----- The data
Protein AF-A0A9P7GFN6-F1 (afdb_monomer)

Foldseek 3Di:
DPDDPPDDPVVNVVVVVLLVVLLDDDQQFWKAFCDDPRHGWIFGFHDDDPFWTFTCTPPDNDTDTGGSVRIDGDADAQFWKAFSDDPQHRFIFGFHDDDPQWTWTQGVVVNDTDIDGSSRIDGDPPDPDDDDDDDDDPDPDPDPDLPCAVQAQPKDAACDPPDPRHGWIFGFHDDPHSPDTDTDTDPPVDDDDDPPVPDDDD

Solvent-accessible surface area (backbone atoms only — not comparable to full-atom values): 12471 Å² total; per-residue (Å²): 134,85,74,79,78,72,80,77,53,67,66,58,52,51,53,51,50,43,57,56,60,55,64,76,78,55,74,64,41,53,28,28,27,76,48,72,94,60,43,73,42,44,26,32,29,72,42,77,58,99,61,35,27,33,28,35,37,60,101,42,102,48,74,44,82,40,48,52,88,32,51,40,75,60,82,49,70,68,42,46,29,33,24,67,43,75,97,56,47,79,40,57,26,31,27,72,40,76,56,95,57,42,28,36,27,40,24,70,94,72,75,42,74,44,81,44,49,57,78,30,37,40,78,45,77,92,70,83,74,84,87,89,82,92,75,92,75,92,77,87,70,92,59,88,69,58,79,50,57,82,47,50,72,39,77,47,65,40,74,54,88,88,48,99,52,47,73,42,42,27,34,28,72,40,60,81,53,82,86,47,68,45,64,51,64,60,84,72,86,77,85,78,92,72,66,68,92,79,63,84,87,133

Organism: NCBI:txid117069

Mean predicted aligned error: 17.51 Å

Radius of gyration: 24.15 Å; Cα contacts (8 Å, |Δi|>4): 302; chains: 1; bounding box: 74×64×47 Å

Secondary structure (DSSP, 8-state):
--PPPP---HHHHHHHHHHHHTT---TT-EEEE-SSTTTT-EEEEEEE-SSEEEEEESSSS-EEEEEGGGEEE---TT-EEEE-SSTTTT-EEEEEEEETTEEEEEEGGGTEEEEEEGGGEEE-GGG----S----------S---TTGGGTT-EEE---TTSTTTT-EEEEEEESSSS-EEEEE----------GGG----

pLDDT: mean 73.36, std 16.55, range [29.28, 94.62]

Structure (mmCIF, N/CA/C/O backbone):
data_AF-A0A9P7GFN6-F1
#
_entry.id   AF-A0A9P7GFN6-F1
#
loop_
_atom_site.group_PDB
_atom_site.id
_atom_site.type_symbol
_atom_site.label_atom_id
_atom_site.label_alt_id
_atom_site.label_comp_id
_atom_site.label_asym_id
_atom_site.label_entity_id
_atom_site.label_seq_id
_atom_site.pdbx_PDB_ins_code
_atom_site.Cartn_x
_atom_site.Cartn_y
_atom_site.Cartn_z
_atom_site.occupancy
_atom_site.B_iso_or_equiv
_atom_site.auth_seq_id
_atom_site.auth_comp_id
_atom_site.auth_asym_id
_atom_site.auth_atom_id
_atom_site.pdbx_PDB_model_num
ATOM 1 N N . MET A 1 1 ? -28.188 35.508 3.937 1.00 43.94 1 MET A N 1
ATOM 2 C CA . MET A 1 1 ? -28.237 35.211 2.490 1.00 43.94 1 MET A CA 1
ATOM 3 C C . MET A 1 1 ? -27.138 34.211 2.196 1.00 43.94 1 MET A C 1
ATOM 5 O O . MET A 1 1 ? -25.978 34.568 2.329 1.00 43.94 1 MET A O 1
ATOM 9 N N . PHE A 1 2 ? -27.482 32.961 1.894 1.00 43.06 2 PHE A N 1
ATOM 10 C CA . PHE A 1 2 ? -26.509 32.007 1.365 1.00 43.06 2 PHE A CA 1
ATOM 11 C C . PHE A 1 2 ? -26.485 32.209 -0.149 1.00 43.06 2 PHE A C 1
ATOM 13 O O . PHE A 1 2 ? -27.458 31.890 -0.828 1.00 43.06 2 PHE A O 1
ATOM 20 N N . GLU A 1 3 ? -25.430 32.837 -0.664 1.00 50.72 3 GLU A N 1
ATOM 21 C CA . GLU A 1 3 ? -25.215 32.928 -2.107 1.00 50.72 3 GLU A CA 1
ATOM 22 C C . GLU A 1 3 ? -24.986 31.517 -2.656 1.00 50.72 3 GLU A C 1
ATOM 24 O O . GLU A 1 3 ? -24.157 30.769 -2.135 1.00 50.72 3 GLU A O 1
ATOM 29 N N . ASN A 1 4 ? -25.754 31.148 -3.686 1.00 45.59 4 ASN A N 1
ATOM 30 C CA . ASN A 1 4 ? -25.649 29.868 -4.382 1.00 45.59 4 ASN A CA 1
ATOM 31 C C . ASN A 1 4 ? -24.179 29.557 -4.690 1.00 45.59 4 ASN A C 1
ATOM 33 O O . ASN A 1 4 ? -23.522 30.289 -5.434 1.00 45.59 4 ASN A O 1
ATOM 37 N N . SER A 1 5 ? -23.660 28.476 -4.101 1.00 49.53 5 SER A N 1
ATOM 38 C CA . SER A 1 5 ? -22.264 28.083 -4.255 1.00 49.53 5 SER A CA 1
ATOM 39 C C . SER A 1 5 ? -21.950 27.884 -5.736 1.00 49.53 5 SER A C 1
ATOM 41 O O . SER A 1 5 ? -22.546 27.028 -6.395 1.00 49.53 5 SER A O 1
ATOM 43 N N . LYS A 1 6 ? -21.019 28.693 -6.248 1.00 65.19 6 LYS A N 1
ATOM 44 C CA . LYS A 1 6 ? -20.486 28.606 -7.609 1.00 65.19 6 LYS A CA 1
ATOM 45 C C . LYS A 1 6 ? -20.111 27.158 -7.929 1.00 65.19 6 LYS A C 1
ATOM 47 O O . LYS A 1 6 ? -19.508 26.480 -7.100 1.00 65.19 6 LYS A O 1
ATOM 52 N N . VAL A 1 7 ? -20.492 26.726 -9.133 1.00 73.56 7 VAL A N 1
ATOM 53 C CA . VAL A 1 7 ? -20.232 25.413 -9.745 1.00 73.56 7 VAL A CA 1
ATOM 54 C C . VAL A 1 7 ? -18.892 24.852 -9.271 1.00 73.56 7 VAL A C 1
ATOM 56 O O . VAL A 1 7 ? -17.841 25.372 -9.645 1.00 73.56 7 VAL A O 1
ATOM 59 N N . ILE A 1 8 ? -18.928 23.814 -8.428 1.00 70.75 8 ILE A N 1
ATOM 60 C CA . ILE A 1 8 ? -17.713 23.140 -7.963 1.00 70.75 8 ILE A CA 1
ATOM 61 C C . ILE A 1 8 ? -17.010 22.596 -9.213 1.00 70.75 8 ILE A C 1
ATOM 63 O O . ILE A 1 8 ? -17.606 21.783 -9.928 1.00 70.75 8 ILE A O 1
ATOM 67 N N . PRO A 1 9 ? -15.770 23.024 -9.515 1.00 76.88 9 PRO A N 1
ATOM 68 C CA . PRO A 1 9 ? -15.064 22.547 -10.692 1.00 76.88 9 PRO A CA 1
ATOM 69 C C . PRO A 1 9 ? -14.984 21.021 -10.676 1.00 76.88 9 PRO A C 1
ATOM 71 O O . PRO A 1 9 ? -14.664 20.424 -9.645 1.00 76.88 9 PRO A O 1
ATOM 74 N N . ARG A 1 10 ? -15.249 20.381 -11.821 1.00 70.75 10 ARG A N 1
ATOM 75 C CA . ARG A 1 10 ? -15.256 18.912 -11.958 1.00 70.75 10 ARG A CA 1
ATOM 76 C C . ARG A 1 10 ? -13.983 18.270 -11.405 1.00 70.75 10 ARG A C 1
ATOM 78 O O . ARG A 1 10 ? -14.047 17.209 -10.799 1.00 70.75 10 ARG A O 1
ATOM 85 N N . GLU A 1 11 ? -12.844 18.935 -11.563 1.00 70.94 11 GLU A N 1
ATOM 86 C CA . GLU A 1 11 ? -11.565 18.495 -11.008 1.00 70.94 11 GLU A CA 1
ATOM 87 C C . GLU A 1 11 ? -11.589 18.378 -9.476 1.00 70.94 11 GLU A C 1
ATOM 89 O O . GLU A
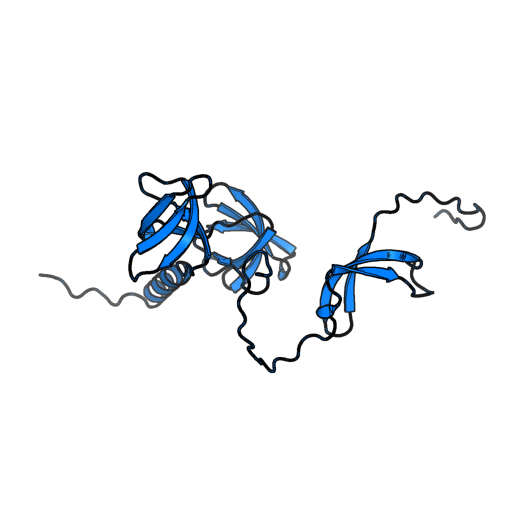 1 11 ? -11.058 17.425 -8.915 1.00 70.94 11 GLU A O 1
ATOM 94 N N . MET A 1 12 ? -12.245 19.309 -8.784 1.00 72.62 12 MET A N 1
ATOM 95 C CA . MET A 1 12 ? -12.350 19.299 -7.326 1.00 72.62 12 MET A CA 1
ATOM 96 C C . MET A 1 12 ? -13.275 18.175 -6.842 1.00 72.62 12 MET A C 1
ATOM 98 O O . MET A 1 12 ? -12.969 17.519 -5.847 1.00 72.62 12 MET A O 1
ATOM 102 N N . ILE A 1 13 ? -14.351 17.898 -7.589 1.00 71.44 13 ILE A N 1
ATOM 103 C CA . ILE A 1 13 ? -15.240 16.750 -7.351 1.00 71.44 13 ILE A CA 1
ATOM 104 C C . ILE A 1 13 ? -14.468 15.440 -7.541 1.00 71.44 13 ILE A C 1
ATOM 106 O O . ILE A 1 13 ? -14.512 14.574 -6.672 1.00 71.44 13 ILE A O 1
----------
_What is expected:_ Copy word for word the stretch of entries above from the line that has "ATOM 54 C C" through the line that has "ATOM 85 N N", both ends included, and nothing outside it.

_Written reply:_
ATOM 54 C C . VAL A 1 7 ? -18.892 24.852 -9.271 1.00 73.56 7 VAL A C 1
ATOM 56 O O . VAL A 1 7 ? -17.841 25.372 -9.645 1.00 73.56 7 VAL A O 1
ATOM 59 N N . ILE A 1 8 ? -18.928 23.814 -8.428 1.00 70.75 8 ILE A N 1
ATOM 60 C CA . ILE A 1 8 ? -17.713 23.140 -7.963 1.00 70.75 8 ILE A CA 1
ATOM 61 C C . ILE A 1 8 ? -17.010 22.596 -9.213 1.00 70.75 8 ILE A C 1
ATOM 63 O O . ILE A 1 8 ? -17.606 21.783 -9.928 1.00 70.75 8 ILE A O 1
ATOM 67 N N . PRO A 1 9 ? -15.770 23.024 -9.515 1.00 76.88 9 PRO A N 1
ATOM 68 C CA . PRO A 1 9 ? -15.064 22.547 -10.692 1.00 76.88 9 PRO A CA 1
ATOM 69 C C . PRO A 1 9 ? -14.984 21.021 -10.676 1.00 76.88 9 PRO A C 1
ATOM 71 O O . PRO A 1 9 ? -14.664 20.424 -9.645 1.00 76.88 9 PRO A O 1
ATOM 74 N N . ARG A 1 10 ? -15.249 20.381 -11.821 1.00 70.75 10 ARG A N 1
ATOM 75 C CA . ARG A 1 10 ? -15.256 18.912 -11.958 1.00 70.75 10 ARG A CA 1
ATOM 76 C C . ARG A 1 10 ? -13.983 18.270 -11.405 1.00 70.75 10 ARG A C 1
ATOM 78 O O . ARG A 1 10 ? -14.047 17.209 -10.799 1.00 70.75 10 ARG A O 1
ATOM 85 N N . GLU A 1 11 ? -12.844 18.935 -11.563 1.00 70.94 11 GLU A N 1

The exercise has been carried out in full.